Art. 397 CP. Lorsque le requérant rend vraisemblable le fait nouveau sérieux
qu'il allègue, il y a lieu de donner suite à la demande de révision.
Art. 397 CP. Se l'istante rende verosimile il nuovo fatto rilevante da lui
asserito, devesi dare corso all'istanza di revisione.

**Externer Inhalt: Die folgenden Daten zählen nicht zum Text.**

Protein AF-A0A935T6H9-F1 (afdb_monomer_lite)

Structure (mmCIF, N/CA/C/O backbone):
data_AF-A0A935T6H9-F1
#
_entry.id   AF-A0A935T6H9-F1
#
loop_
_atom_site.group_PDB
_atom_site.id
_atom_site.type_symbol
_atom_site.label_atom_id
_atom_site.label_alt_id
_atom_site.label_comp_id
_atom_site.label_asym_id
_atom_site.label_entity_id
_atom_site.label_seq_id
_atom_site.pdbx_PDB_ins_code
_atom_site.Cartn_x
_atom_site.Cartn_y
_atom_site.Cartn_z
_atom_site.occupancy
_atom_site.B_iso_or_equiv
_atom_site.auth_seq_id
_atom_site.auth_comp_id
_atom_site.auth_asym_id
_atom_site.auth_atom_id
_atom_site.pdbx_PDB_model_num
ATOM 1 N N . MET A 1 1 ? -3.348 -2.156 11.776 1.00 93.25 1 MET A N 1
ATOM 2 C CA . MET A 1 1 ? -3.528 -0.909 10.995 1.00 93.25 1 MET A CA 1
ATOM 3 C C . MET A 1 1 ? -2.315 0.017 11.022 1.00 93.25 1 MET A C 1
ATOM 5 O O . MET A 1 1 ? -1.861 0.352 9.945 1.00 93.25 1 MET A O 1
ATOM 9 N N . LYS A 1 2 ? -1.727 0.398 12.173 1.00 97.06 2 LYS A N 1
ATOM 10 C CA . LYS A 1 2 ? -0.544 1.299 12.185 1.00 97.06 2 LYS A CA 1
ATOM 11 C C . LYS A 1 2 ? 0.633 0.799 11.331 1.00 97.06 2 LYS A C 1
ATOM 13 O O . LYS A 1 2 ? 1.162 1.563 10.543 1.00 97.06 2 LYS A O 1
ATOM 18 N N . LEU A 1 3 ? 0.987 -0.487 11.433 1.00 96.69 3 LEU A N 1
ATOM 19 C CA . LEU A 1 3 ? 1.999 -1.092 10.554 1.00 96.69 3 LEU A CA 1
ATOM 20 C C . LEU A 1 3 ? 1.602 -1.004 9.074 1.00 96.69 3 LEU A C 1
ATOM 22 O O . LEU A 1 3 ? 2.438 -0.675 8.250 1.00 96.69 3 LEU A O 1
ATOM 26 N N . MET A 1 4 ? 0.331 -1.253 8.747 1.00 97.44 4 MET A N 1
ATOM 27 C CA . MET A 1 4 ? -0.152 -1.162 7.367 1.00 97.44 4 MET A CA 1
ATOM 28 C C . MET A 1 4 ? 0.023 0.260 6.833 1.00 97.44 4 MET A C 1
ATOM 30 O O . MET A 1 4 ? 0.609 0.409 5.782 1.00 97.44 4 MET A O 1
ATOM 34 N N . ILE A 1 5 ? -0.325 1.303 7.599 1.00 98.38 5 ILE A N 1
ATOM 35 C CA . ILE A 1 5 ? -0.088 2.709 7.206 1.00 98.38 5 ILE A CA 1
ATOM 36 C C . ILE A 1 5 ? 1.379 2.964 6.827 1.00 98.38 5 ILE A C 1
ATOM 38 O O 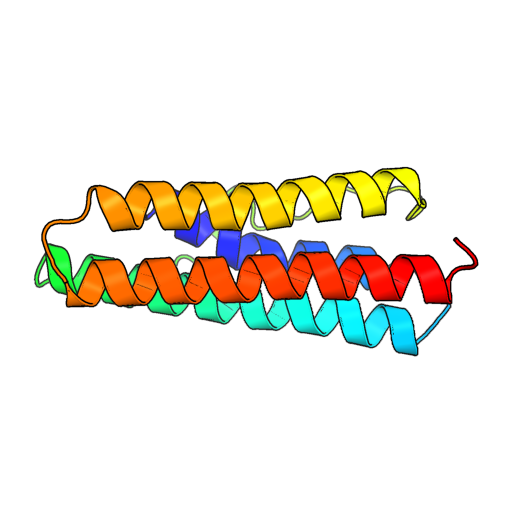. ILE A 1 5 ? 1.645 3.690 5.872 1.00 98.38 5 ILE A O 1
ATOM 42 N N . LEU A 1 6 ? 2.332 2.368 7.549 1.00 97.94 6 LEU A N 1
ATOM 43 C CA . LEU A 1 6 ? 3.752 2.491 7.214 1.00 97.94 6 LEU A CA 1
ATOM 44 C C . LEU A 1 6 ? 4.088 1.797 5.884 1.00 97.94 6 LEU A C 1
ATOM 46 O O . LEU A 1 6 ? 4.887 2.311 5.114 1.00 97.94 6 LEU A O 1
ATOM 50 N N . LEU A 1 7 ? 3.474 0.652 5.591 1.00 97.12 7 LEU A N 1
ATOM 51 C CA . LEU A 1 7 ? 3.682 -0.051 4.322 1.00 97.12 7 LEU A CA 1
ATOM 52 C C . LEU A 1 7 ? 3.012 0.686 3.153 1.00 97.12 7 LEU A C 1
ATOM 54 O O . LEU A 1 7 ? 3.672 0.939 2.153 1.00 97.12 7 LEU A O 1
ATOM 58 N N . GLU A 1 8 ? 1.764 1.128 3.322 1.00 97.94 8 GLU A N 1
ATOM 59 C CA . GLU A 1 8 ? 1.016 1.897 2.316 1.00 97.94 8 GLU A CA 1
ATOM 60 C C . GLU A 1 8 ? 1.744 3.199 1.940 1.00 97.94 8 GLU A C 1
ATOM 62 O O . GLU A 1 8 ? 1.928 3.528 0.773 1.00 97.94 8 GLU A O 1
ATOM 67 N N . THR A 1 9 ? 2.248 3.944 2.929 1.00 97.56 9 THR A N 1
ATOM 68 C CA . THR A 1 9 ? 3.007 5.177 2.645 1.00 97.56 9 THR A CA 1
ATOM 69 C C . THR A 1 9 ? 4.376 4.909 2.021 1.00 97.56 9 THR A C 1
ATOM 71 O O . THR A 1 9 ? 4.877 5.756 1.288 1.00 97.56 9 THR A O 1
ATOM 74 N N . ALA A 1 10 ? 4.973 3.737 2.256 1.00 96.88 10 ALA A N 1
ATOM 75 C CA . ALA A 1 10 ? 6.195 3.308 1.575 1.00 96.88 10 ALA A CA 1
ATOM 76 C C . ALA A 1 10 ? 5.948 2.838 0.127 1.00 96.88 10 ALA A C 1
ATOM 78 O O . ALA A 1 10 ? 6.893 2.756 -0.662 1.00 96.88 10 ALA A O 1
ATOM 79 N N . GLY A 1 11 ? 4.695 2.560 -0.242 1.00 97.06 11 GLY A N 1
ATOM 80 C CA . GLY A 1 11 ? 4.313 2.141 -1.586 1.00 97.06 11 GLY A CA 1
ATOM 81 C C . GLY A 1 11 ? 4.603 3.202 -2.649 1.00 97.06 11 GLY A C 1
ATOM 82 O O . GLY A 1 11 ? 5.179 2.882 -3.687 1.00 97.06 11 GLY A O 1
ATOM 83 N N . GLU A 1 12 ? 4.308 4.480 -2.384 1.00 96.94 12 GLU A N 1
ATOM 84 C CA . GLU A 1 12 ? 4.572 5.571 -3.336 1.00 96.94 12 GLU A CA 1
ATOM 85 C C . GLU A 1 12 ? 6.046 5.654 -3.780 1.00 96.94 12 GLU A C 1
ATOM 87 O O . GLU A 1 12 ? 6.306 5.535 -4.984 1.00 96.94 12 GLU A O 1
ATOM 92 N N . PRO A 1 13 ? 7.035 5.802 -2.872 1.00 96.44 13 PRO A N 1
ATOM 93 C CA . PRO A 1 13 ? 8.434 5.867 -3.281 1.00 96.44 13 PRO A CA 1
ATOM 94 C C . PRO A 1 13 ? 8.929 4.560 -3.920 1.00 96.44 13 PRO A C 1
ATOM 96 O O . PRO A 1 13 ? 9.756 4.619 -4.833 1.00 96.44 13 PRO A O 1
ATOM 99 N N . LEU A 1 14 ? 8.410 3.394 -3.512 1.00 96.50 14 LEU A N 1
ATOM 100 C CA . LEU A 1 14 ? 8.722 2.113 -4.157 1.00 96.50 14 LEU A CA 1
ATOM 101 C C . LEU A 1 14 ? 8.260 2.099 -5.621 1.00 96.50 14 LEU A C 1
ATOM 103 O O . LEU A 1 14 ? 9.062 1.852 -6.524 1.00 96.50 14 LEU A O 1
ATOM 107 N N . TYR A 1 15 ? 6.986 2.401 -5.869 1.00 97.81 15 TYR A N 1
ATOM 108 C CA . TYR A 1 15 ? 6.401 2.435 -7.208 1.00 97.81 15 TYR A CA 1
ATOM 109 C C . TYR A 1 15 ? 7.052 3.478 -8.112 1.00 97.81 15 TYR A C 1
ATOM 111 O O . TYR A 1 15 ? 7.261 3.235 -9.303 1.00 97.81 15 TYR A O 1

A. ­ Regazzoni beantragte dem Obergericht des Kantons Luzern am 23. Oktober
1946 die Wiederaufnahme eines Verfahrens, in welchem er erstinstanzlich durch
das Kriminalgericht und auf Appellation hin am 13. Mai 1940 durch das
Obergericht in Anwendung eidgenössischen Rechts wegen Diebstahls und
Sachbeschädigung zu sechs Monaten Gefängnis verurteilt worden war. Er berief
sich auf ein bei den Akten der Begnadigungskommission liegendes privates
ärztliches Gutachten vom 1. Juni 1946. Dieses bezeichnet ihn als
stimmungslabilen Psychopathen, der in seinen Verstimmungszuständen zu
affektiven Deliktshandlungen neige, für welche eine verminderte
Zurechnungsfähigkeit anzunehmen sei, indem die intellektuellen Hemmungen
ausgeschaltet seien und der Täter mehr triebhaft handle. Weiter sagt es, der
Zustand, der im Jahre 1946 zu den Diebstählen Anlass gegeben habe, sei mehr
reaktiv exogener Natur gewesen, nämlich durch Krankheit und Ehezerrüttung
bedingt.
B. ­ Das Obergericht wies das Wiederaufnahmegesuch am 25. November 1946 ab mit
der Begründung, dass Privatgutachten nach den Vorschriften des Strafverfahrens
und nach ständiger Rechtsprechung keinen Beweiswert hätten.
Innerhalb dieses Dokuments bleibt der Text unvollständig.